Most English words, even those adapted from Latin, form derivatives or related words through pretty standard English rules. Test (noun) corresponds to test (verb); screen (noun) corresponds to screen (verb); president (noun) corresponds to presidential (adjective); determine (verb) corresponds to determination (noun).

But rule (noun) corresponds to regulate (verb). (Regulation also corresponds to regulate, but rule [noun] doesn't generally correspond to rule [verb].)

Crown (verb) corresponds to coronation (noun). (Though "crowning" [noun] is attested in the OED, it's extremely unusual; "coronation" is what is normally used.)

Dean (noun) corresponds to decanal (adjective), not to "deanic" or "deanal."

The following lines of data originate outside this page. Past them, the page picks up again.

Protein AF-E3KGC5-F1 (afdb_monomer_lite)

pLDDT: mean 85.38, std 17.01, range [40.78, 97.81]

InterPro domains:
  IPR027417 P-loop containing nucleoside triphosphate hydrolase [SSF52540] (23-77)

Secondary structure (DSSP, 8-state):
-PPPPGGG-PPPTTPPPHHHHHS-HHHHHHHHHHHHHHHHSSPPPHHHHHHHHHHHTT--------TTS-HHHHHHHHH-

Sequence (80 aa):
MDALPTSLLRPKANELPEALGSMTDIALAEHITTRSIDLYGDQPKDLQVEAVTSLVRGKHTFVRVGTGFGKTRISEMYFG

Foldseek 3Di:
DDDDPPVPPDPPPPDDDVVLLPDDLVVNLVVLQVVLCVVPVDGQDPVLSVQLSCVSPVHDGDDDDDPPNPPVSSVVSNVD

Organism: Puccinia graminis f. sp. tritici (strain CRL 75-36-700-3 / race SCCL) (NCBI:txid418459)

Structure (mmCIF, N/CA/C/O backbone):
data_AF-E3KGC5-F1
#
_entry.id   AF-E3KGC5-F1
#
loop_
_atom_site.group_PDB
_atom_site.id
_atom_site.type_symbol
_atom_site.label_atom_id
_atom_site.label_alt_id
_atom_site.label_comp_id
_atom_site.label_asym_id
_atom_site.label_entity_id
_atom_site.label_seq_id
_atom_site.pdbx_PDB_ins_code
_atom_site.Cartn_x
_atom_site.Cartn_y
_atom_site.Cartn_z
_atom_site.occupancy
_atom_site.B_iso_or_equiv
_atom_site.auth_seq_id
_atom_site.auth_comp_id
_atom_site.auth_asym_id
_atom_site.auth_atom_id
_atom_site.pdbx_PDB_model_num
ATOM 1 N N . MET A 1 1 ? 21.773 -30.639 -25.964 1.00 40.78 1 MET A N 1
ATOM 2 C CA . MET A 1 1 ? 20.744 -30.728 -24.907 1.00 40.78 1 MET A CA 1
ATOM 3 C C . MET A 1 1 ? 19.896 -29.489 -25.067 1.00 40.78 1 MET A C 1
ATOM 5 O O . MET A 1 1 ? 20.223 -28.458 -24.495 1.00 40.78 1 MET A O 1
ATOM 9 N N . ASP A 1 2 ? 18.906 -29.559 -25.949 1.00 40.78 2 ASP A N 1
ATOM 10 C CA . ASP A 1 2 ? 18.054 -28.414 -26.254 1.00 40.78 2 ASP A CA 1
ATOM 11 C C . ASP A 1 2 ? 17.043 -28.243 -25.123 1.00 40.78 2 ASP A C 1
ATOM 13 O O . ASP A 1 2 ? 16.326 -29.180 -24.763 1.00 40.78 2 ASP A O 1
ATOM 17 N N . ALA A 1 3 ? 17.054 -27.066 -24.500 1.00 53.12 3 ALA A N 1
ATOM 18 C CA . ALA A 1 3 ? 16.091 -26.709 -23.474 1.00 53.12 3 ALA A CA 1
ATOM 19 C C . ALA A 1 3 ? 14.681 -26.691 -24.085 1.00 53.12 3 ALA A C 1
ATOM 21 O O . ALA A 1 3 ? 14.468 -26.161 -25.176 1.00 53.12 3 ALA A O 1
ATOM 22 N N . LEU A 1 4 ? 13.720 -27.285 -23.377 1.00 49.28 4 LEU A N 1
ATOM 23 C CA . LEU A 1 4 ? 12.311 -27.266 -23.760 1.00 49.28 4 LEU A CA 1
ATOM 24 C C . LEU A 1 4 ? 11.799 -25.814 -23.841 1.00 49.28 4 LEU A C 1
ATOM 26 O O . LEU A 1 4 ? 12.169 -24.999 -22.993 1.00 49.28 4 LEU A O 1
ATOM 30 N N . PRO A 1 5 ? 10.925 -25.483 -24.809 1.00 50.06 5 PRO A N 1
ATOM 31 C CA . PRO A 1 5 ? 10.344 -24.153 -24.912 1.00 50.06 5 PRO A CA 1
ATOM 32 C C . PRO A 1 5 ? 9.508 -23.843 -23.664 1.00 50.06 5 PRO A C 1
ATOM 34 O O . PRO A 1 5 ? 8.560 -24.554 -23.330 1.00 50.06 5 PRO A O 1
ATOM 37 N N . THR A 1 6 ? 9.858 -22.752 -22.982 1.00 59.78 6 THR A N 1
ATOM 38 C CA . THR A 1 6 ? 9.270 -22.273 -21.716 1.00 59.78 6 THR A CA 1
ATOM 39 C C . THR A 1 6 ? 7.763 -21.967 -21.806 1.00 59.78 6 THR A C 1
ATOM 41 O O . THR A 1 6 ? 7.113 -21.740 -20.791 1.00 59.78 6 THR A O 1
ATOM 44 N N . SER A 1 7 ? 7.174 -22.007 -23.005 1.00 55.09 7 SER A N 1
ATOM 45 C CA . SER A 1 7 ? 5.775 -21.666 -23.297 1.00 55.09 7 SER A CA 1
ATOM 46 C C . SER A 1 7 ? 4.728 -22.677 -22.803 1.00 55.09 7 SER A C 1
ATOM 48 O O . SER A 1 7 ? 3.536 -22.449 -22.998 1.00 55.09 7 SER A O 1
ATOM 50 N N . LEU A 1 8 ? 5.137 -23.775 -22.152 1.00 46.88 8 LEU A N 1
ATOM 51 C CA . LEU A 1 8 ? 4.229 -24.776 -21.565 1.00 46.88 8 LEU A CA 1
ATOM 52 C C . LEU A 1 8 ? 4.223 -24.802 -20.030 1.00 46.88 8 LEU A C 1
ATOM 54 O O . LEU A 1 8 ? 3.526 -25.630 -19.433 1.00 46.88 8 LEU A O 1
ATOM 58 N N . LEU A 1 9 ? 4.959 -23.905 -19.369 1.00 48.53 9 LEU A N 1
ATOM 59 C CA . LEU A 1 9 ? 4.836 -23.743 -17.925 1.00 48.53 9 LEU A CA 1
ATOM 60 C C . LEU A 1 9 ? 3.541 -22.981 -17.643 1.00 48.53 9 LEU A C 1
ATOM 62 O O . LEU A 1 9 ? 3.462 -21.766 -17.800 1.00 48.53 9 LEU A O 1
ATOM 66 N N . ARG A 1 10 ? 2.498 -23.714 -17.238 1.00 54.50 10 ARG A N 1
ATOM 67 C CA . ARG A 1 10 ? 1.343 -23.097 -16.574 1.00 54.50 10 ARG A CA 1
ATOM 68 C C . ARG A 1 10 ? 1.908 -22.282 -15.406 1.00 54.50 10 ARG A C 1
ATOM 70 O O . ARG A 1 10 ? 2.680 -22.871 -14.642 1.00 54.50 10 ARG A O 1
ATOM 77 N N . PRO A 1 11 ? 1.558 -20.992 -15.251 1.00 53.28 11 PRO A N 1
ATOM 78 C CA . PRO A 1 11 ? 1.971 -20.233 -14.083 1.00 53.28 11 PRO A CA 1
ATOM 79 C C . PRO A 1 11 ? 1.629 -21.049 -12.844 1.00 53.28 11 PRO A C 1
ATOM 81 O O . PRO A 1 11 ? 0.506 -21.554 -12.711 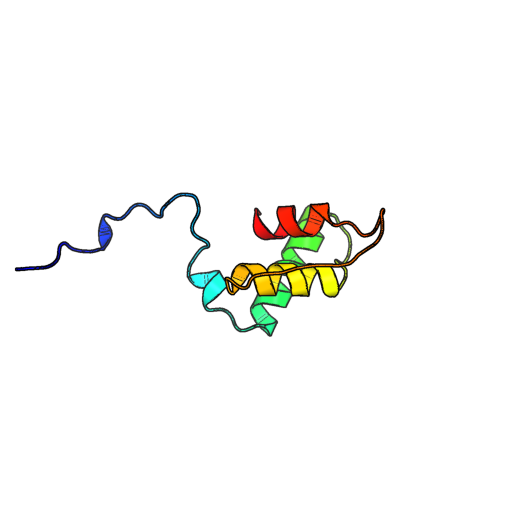1.00 53.28 11 PRO A O 1
ATOM 84 N N . LYS A 1 12 ? 2.611 -21.260 -11.971 1.00 54.84 12 LYS A N 1
ATOM 85 C CA . LYS A 1 12 ? 2.345 -21.891 -10.685 1.00 54.84 12 LYS A CA 1
ATOM 86 C C . LYS A 1 12 ? 1.312 -20.999 -10.003 1.00 54.84 12 LYS A C 1
ATOM 88 O O . LYS A 1 12 ? 1.515 -19.793 -9.936 1.00 54.84 12 LYS A O 1
ATOM 93 N N . ALA A 1 13 ? 0.211 -21.568 -9.517 1.00 57.41 13 ALA A N 1
ATOM 94 C CA . ALA A 1 13 ? -0.957 -20.816 -9.030 1.00 57.41 13 ALA A CA 1
ATOM 95 C C . ALA A 1 13 ? -0.671 -19.812 -7.885 1.00 57.41 13 ALA A C 1
ATOM 97 O O . ALA A 1 13 ? -1.572 -19.105 -7.449 1.00 57.41 13 ALA A O 1
ATOM 98 N N . ASN A 1 14 ? 0.573 -19.752 -7.404 1.00 60.97 14 ASN A N 1
ATOM 99 C CA . ASN A 1 14 ? 1.018 -18.972 -6.259 1.00 60.97 14 ASN A CA 1
ATOM 100 C C . ASN A 1 14 ? 2.067 -17.912 -6.651 1.00 60.97 14 ASN A C 1
ATOM 102 O O . ASN A 1 14 ? 2.702 -17.340 -5.768 1.00 60.97 14 ASN A O 1
ATOM 106 N N . GLU A 1 15 ? 2.325 -17.712 -7.945 1.00 64.75 15 GLU A N 1
ATOM 107 C CA . GLU A 1 15 ? 3.288 -16.722 -8.430 1.00 64.75 15 GLU A CA 1
ATOM 108 C C . GLU A 1 15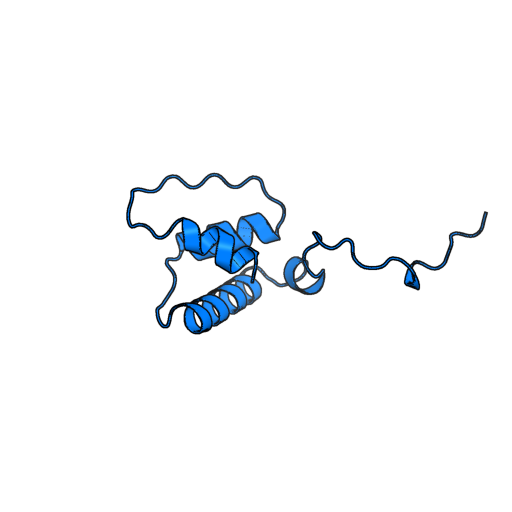 ? 2.567 -15.424 -8.789 1.00 64.75 15 GLU A C 1
ATOM 110 O O . GLU A 1 15 ? 1.576 -15.422 -9.521 1.00 64.75 15 GLU A O 1
ATOM 115 N N . LEU A 1 16 ? 3.067 -14.313 -8.245 1.00 74.44 16 LEU A N 1
ATOM 116 C CA . LEU A 1 16 ? 2.595 -12.986 -8.617 1.00 74.44 16 LEU A CA 1
ATOM 117 C C . LEU A 1 16 ? 2.826 -12.758 -10.117 1.00 74.44 16 LEU A C 1
ATOM 119 O O . LEU A 1 16 ? 3.880 -13.149 -10.628 1.00 74.44 16 LEU A O 1
ATOM 123 N N . PRO A 1 17 ? 1.904 -12.078 -10.818 1.00 82.25 17 PRO A N 1
ATOM 124 C CA . PRO A 1 17 ? 2.131 -11.673 -12.196 1.00 82.25 17 PRO A CA 1
ATOM 125 C C . PRO A 1 17 ? 3.441 -10.887 -12.327 1.00 82.25 17 PRO A C 1
ATOM 127 O O . PRO A 1 17 ? 3.641 -9.889 -11.630 1.00 82.25 17 PRO A O 1
ATOM 130 N N . GLU A 1 18 ? 4.306 -11.294 -13.260 1.00 80.50 18 GLU A N 1
ATOM 131 C CA . GLU A 1 18 ? 5.611 -10.656 -13.509 1.00 80.50 18 GLU A CA 1
ATOM 132 C C . GLU A 1 18 ? 5.475 -9.142 -13.753 1.00 80.50 18 GLU A C 1
ATOM 134 O O . GLU A 1 18 ? 6.296 -8.346 -13.293 1.00 80.50 18 GLU A O 1
ATOM 139 N N . ALA A 1 19 ? 4.364 -8.729 -14.374 1.00 84.00 19 ALA A N 1
ATOM 140 C CA . ALA A 1 19 ? 4.020 -7.330 -14.596 1.00 84.00 19 ALA A CA 1
ATOM 141 C C . ALA A 1 19 ? 4.031 -6.497 -13.299 1.00 84.00 19 ALA A C 1
ATOM 143 O O . ALA A 1 19 ? 4.638 -5.428 -13.284 1.00 84.00 19 ALA A O 1
ATOM 144 N N . LEU A 1 20 ? 3.452 -6.994 -12.197 1.00 86.81 20 LEU A N 1
ATOM 145 C CA . LEU A 1 20 ? 3.437 -6.280 -10.911 1.00 86.81 20 LEU A CA 1
ATOM 146 C C . LEU A 1 20 ? 4.841 -6.185 -10.303 1.00 86.81 20 LEU A C 1
ATOM 148 O O . LEU A 1 20 ? 5.236 -5.135 -9.796 1.00 86.81 20 LEU A O 1
ATOM 152 N N . GLY A 1 21 ? 5.622 -7.263 -10.412 1.00 87.31 21 GLY A N 1
ATOM 153 C CA . GLY A 1 21 ? 7.013 -7.303 -9.959 1.00 87.31 21 GLY A CA 1
ATOM 154 C C . GLY A 1 21 ? 7.934 -6.342 -10.721 1.00 87.31 21 GLY A C 1
ATOM 155 O O . GLY A 1 21 ? 8.937 -5.902 -10.160 1.00 87.31 21 GLY A O 1
ATOM 156 N N . SER A 1 22 ? 7.577 -5.977 -11.956 1.00 90.69 22 SER A N 1
ATOM 157 C CA . SER A 1 22 ? 8.360 -5.094 -12.836 1.00 90.69 22 SER A CA 1
ATOM 158 C C . SER A 1 22 ? 7.990 -3.604 -12.770 1.00 90.69 22 SER A C 1
ATOM 160 O O . SER A 1 22 ? 8.761 -2.765 -13.236 1.00 90.69 22 SER A O 1
ATOM 162 N N . MET A 1 23 ? 6.837 -3.248 -12.186 1.00 93.69 23 MET A N 1
ATOM 163 C CA . MET A 1 23 ? 6.405 -1.849 -12.037 1.00 93.69 23 MET A CA 1
ATOM 164 C C . MET A 1 23 ? 7.410 -1.024 -11.227 1.00 93.69 23 MET A C 1
ATOM 166 O O . MET A 1 23 ? 8.082 -1.564 -10.351 1.00 93.69 23 MET A O 1
ATOM 170 N N . THR A 1 24 ? 7.467 0.295 -11.437 1.00 96.50 24 THR A N 1
ATOM 171 C CA . THR A 1 24 ? 8.154 1.199 -10.495 1.00 96.50 24 THR A C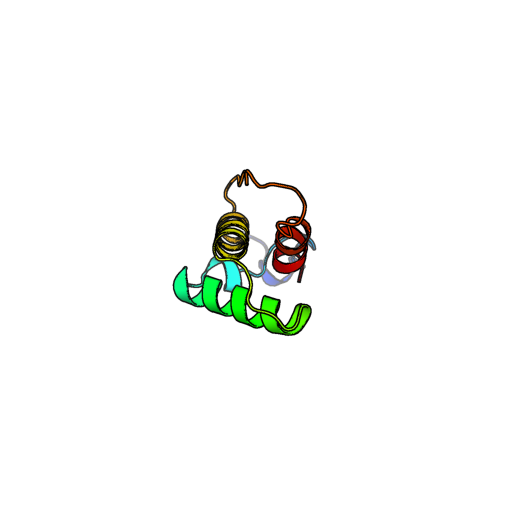A 1
ATOM 172 C C . THR A 1 24 ? 7.427 1.201 -9.150 1.00 96.50 24 THR A C 1
ATOM 174 O O . THR A 1 24 ? 6.242 0.879 -9.088 1.00 96.50 24 THR A O 1
ATOM 177 N N . ASP A 1 25 ? 8.107 1.563 -8.059 1.00 94.19 25 ASP A N 1
ATOM 178 C CA . ASP A 1 25 ? 7.457 1.615 -6.738 1.00 94.19 25 ASP A CA 1
ATOM 179 C C . ASP A 1 25 ? 6.280 2.605 -6.712 1.00 94.19 25 ASP A C 1
ATOM 181 O O . ASP A 1 25 ? 5.270 2.330 -6.073 1.00 94.19 25 ASP A O 1
ATOM 185 N N . ILE A 1 26 ? 6.367 3.704 -7.472 1.00 96.31 26 ILE A N 1
ATOM 186 C CA . ILE A 1 26 ? 5.281 4.686 -7.614 1.00 96.31 26 ILE A CA 1
ATOM 187 C C . ILE A 1 26 ? 4.075 4.054 -8.320 1.00 96.31 26 ILE A C 1
ATOM 189 O O . ILE A 1 26 ? 2.975 4.065 -7.775 1.00 96.31 26 ILE A O 1
ATOM 193 N N . ALA A 1 27 ? 4.282 3.445 -9.492 1.00 96.31 27 ALA A N 1
ATOM 194 C CA . ALA A 1 27 ? 3.197 2.824 -10.254 1.00 96.31 27 ALA A CA 1
ATOM 195 C C . ALA A 1 27 ? 2.561 1.646 -9.497 1.00 96.31 27 ALA A C 1
ATOM 197 O O . ALA A 1 27 ? 1.350 1.438 -9.555 1.00 96.31 27 ALA A O 1
ATOM 198 N N . LEU A 1 28 ? 3.370 0.886 -8.756 1.00 95.94 28 LEU A N 1
ATOM 199 C CA . LEU A 1 28 ? 2.889 -0.207 -7.920 1.00 95.94 28 LEU A CA 1
ATOM 200 C C . LEU A 1 28 ? 2.048 0.314 -6.745 1.00 95.94 28 LEU A C 1
ATOM 202 O O . LEU A 1 28 ? 0.969 -0.218 -6.489 1.00 95.94 28 LEU A O 1
ATOM 206 N N . ALA A 1 29 ? 2.497 1.371 -6.064 1.00 96.56 29 ALA A N 1
ATOM 207 C CA . ALA A 1 29 ? 1.737 1.998 -4.987 1.00 96.56 29 ALA A CA 1
ATOM 208 C C . ALA A 1 29 ? 0.401 2.577 -5.486 1.00 96.56 29 ALA A C 1
ATOM 210 O O . ALA A 1 29 ? -0.626 2.385 -4.833 1.00 96.56 29 ALA A O 1
ATOM 211 N N . GLU A 1 30 ? 0.384 3.222 -6.657 1.00 96.81 30 GLU A N 1
ATOM 212 C CA . GLU A 1 30 ? -0.840 3.713 -7.306 1.00 96.81 30 GLU A CA 1
ATOM 213 C C . GLU A 1 30 ? -1.802 2.571 -7.652 1.00 96.81 30 GLU A C 1
ATOM 215 O O . GLU A 1 30 ? -3.003 2.664 -7.379 1.00 96.81 30 GLU A O 1
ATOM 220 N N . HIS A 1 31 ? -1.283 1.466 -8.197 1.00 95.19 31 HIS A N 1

English (adjective) corresponds to Anglicize (verb), not to "Englishify."

See (verb) corresponds to visible (adjective), not to "seeable"; likewise for hear and feel. [UPDATE: As several commenters pointed out, this violates my rule 2 below; I added that rule -- to limit the range of possible answers -- after composing this set of examples, but forgot to come back to delete them. Whoops.]

What other correspondences like this can you find? The criteria are that (1) an Anglicized word must correspond to a Latinate form — (2) a form that shares the same Latin root as the Anglicized original (so "cat" / "feline" won't count) — and (3) must not correspond to a common alternative form created using relatively standard rules of English word adaptation.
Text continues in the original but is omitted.